Esta semana aniversario de otro 24 de Marzo: Hacia un nuevo Renacimiento Federal Argentino

En esta infausta fecha de nuestra historia nacional rendimos homenaje y
reconocimiento al Tercer Gobierno justicialista y a sus miembros, las primeras
víctimas del pronunciamiento cívico-militar que implementó en nuestro país la destrucción de la obra revolucionaria llevada a cabo por el peronismo a lo largo de sus tres etapas de gobierno.


Pronunciamiento que se propuso retroceder a la Argentina previa a junio de 1943 y que puso en manos del poder financiero internacional el control, dominio y manejo de la actividad económico-social, política, cultural y espiritual de la Nación.
En especial rendimos nuestro mayor homenaje y reconocimiento a la primera mujer en el mundo que accedió a la primera magistratura de un país, la compañera María Estela Martínez de Perón, porque no sólo se puso al frente del gobierno luego de la desaparición física del General Perón, manteniendo firme y en alto las banderas de su ideario político, sino porque soportó estoicamente su infame derrocamiento y su aborrecible e injusta detención arbitraria durante años, sin juicio y sin denuncia alguna, simplemente por ser la esposa de Perón y garante de su legado.

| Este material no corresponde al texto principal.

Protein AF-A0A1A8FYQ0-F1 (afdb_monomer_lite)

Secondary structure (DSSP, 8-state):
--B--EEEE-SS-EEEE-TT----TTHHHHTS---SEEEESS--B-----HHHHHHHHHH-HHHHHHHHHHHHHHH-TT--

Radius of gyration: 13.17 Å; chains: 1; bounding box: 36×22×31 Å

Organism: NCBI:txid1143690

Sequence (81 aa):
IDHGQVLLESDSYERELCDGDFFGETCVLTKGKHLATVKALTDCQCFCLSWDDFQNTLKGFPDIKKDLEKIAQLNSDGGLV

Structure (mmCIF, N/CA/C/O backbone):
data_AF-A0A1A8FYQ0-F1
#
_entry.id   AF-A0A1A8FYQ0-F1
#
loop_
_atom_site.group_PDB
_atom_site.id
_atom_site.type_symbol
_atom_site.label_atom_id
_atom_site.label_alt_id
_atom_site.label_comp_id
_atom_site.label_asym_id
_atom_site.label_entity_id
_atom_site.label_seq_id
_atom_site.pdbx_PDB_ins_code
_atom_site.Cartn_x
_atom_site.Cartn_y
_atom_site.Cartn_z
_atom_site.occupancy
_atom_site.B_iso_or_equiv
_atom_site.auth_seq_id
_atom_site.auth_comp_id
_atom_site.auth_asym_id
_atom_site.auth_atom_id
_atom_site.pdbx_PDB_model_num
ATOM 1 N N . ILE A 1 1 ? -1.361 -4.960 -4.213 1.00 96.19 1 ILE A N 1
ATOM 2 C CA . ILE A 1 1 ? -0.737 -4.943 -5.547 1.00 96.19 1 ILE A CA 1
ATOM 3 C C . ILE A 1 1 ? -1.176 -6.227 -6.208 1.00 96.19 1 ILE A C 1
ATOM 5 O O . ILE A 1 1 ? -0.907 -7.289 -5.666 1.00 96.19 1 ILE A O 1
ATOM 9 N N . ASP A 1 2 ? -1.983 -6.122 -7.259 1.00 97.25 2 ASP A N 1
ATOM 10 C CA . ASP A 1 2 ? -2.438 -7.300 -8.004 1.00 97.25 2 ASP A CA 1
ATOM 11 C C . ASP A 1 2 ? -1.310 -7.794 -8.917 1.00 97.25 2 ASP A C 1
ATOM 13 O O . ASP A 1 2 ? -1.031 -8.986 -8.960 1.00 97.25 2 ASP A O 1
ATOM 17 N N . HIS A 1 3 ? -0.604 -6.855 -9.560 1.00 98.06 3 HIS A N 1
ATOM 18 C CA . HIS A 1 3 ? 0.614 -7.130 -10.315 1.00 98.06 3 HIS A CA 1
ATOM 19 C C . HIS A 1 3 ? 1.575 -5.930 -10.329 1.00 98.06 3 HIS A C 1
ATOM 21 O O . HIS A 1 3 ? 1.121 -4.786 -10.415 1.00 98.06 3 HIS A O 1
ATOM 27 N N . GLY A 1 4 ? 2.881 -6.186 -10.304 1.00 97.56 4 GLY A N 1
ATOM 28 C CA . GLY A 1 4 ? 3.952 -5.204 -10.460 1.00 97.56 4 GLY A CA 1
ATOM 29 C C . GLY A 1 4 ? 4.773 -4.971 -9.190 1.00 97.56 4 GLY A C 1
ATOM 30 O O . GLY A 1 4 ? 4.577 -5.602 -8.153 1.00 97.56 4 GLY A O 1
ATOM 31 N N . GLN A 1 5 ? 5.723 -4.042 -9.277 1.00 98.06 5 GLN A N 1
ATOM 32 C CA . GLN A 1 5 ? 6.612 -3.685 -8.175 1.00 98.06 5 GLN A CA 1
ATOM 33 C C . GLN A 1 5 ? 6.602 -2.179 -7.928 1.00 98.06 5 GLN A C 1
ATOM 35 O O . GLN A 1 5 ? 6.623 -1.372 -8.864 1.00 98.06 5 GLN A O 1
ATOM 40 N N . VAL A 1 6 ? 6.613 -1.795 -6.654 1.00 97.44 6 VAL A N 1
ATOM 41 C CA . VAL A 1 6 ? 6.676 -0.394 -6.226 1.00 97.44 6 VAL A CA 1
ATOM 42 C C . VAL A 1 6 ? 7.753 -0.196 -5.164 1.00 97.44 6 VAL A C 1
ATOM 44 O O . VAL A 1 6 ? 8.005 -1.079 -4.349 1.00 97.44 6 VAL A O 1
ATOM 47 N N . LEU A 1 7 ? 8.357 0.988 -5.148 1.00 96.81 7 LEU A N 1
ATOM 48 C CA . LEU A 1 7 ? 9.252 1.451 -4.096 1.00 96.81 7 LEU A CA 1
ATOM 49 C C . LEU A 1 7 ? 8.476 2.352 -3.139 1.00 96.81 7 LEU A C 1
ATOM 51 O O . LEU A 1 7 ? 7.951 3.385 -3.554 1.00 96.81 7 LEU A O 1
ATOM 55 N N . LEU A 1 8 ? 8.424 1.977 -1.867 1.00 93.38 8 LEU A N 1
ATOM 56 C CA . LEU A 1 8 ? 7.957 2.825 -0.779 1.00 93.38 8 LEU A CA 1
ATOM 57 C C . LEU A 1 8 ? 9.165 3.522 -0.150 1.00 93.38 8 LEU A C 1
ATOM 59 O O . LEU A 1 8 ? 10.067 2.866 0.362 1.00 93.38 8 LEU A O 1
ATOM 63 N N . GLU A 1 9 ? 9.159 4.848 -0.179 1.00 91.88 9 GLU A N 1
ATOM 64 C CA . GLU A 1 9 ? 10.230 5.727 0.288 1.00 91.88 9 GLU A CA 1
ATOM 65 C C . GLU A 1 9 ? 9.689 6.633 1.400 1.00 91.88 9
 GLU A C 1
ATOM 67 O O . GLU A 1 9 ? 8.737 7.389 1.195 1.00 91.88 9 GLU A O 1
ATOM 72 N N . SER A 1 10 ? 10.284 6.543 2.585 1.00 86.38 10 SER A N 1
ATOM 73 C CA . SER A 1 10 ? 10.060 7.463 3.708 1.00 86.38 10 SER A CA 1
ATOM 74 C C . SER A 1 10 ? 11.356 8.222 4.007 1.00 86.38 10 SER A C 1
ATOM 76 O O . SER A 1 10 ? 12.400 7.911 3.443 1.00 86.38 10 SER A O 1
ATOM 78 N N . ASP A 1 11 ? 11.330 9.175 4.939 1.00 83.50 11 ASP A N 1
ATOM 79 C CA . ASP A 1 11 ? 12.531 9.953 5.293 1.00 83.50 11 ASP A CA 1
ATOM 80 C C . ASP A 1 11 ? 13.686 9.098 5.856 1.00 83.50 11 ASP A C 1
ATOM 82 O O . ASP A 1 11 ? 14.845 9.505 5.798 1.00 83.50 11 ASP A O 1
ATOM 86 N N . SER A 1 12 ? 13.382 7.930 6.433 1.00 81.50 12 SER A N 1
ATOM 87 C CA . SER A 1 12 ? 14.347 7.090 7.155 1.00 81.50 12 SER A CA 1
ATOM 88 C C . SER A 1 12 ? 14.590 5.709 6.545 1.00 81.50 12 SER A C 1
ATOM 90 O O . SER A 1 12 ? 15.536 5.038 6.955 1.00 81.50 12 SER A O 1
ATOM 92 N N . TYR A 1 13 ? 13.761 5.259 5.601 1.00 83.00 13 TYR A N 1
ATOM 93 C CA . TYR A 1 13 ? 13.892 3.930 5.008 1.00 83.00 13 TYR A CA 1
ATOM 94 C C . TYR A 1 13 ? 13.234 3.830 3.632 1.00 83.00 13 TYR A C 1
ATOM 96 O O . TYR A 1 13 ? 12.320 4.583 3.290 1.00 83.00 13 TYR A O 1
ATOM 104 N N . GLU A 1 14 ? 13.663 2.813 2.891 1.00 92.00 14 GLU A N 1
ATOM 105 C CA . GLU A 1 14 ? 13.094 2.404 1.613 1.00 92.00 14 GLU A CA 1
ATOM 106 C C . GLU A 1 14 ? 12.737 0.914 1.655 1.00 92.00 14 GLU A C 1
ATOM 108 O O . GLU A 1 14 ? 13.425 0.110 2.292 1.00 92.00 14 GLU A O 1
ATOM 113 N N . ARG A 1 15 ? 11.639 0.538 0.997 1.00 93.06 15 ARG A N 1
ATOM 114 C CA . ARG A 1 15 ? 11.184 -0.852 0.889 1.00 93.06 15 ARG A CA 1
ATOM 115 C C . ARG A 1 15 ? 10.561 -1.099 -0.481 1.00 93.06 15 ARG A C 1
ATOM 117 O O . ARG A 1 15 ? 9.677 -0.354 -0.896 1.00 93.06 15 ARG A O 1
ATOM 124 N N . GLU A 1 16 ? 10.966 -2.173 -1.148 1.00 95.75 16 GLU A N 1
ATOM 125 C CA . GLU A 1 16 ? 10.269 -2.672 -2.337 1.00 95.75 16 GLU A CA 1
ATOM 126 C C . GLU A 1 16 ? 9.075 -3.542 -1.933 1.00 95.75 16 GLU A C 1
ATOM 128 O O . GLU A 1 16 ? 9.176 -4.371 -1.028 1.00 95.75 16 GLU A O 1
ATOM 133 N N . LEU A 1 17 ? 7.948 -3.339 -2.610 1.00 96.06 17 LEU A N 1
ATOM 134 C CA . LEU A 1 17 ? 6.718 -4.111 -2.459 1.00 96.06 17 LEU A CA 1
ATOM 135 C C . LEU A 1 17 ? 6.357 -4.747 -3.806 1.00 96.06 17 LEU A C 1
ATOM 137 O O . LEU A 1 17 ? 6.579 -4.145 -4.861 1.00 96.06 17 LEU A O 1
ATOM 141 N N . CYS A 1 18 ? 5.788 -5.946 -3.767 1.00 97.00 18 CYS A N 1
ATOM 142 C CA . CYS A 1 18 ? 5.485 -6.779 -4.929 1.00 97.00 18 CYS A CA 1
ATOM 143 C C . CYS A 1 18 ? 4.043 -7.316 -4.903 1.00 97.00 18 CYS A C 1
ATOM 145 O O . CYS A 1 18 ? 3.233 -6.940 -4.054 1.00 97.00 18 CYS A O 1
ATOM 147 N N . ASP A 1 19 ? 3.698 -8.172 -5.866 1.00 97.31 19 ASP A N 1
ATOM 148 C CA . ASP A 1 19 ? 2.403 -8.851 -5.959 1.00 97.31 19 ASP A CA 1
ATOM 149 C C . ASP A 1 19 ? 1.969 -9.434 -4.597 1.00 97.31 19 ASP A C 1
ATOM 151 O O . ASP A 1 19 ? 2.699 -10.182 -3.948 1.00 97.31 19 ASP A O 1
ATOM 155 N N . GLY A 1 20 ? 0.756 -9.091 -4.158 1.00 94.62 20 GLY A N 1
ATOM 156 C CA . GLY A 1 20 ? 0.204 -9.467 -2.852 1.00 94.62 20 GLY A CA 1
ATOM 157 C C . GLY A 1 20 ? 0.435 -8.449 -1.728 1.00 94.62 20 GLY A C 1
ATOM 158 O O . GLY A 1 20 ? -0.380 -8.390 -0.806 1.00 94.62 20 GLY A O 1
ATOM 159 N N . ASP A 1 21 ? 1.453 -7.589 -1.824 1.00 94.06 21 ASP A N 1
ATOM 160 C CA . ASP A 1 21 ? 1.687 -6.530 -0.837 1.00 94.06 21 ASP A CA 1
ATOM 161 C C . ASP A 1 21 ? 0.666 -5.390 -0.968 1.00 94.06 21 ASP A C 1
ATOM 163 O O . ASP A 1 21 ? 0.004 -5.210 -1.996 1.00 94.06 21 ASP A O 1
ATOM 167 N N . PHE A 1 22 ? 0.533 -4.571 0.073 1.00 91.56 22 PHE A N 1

Hoy se hacen presentes muchos impostores y tramposos que vociferan contra el nefasto
Proceso, pero sin reivindicar a sus primeras víctimas y renegando del Peronismo que fue destituido y perseguido. Seguramente porque muchos de ellos contribuyeron a
instaurar la atroz dictadura y después se convirtieron en infames colaboradores y socios del mismo, y en algunos casos hasta llegaron a ser millonarios.
Bajo las excusas de la “situación de desgobierno” y del “combate al terror subversivo” se buscaba retroceder a la Argentina “previa al 3 de junio de 1943”, como reconoció uno de sus bastardos protagonistas, o “destruir la obra revolucionaria de Perón”, como reconoció el
historiador británico H. S. Ferns. Lo que en realidad se atacó con el pronunciamiento cívico-militar de 1976 fue, entre otras cosas, la nacionalización de las bocas de expendio de combustibles; la nacionalización de las agencias noticiosas extranjeras; la incorporación al patrimonio nacional de canal 7 y 36 radioemisoras comerciales; la nacionalización de los canales de televisión 9, 11 y 13; Ley de Represión de la subversión, incorporando la represión de la subversión económica; Ley de represión al narcotráfico; anulación de los contratos del
Estado, la ITT y Siemens, por mayores costos cobrados a ENTEL (empresa nacional de
telecomunicaciones); suspensión del negociado de la Ítalo que pretendía venderle la empresa al Estado, la que debido al tiempo transcurrido ya le pertenecía a la nación; implementación
del profesionalismo militar integrado a la nación; Ley de nacionalización de los depósitos bancarios (cuya anulación permitió el alevoso robo de todos los bancos en el 2001); Ley del Sistema Nacional Integrado de Salud; Ley de contrato de trabajo 20.744, aún vigente; proyectó
de Ley nacional de prensa; freno al endeudamiento externo; reunión de gabinete en la Antártida, dando a conocer al mundo, y dejando sentado, que ese territorio pertenece a la
Nación Argentina; intercepción de armamento destinado a la guerrilla, enviadas desde Gran Bretaña; retiro del embajador inglés el 13 de enero de 1976, ante la decisión unilateral del Reino
Unido de suspender las negociaciones sobre las Islas Malvinas y de enviar la misión
«Shackleton», habiendo ordenado Isabel Perón el cañoneo de una nave británica, el 4 de febrero de 1976, por su incursión en aguas territoriales argentinas.
Hoy no queda casi nada materialmente de esa Argentina que edificó Juan Domingo Perón.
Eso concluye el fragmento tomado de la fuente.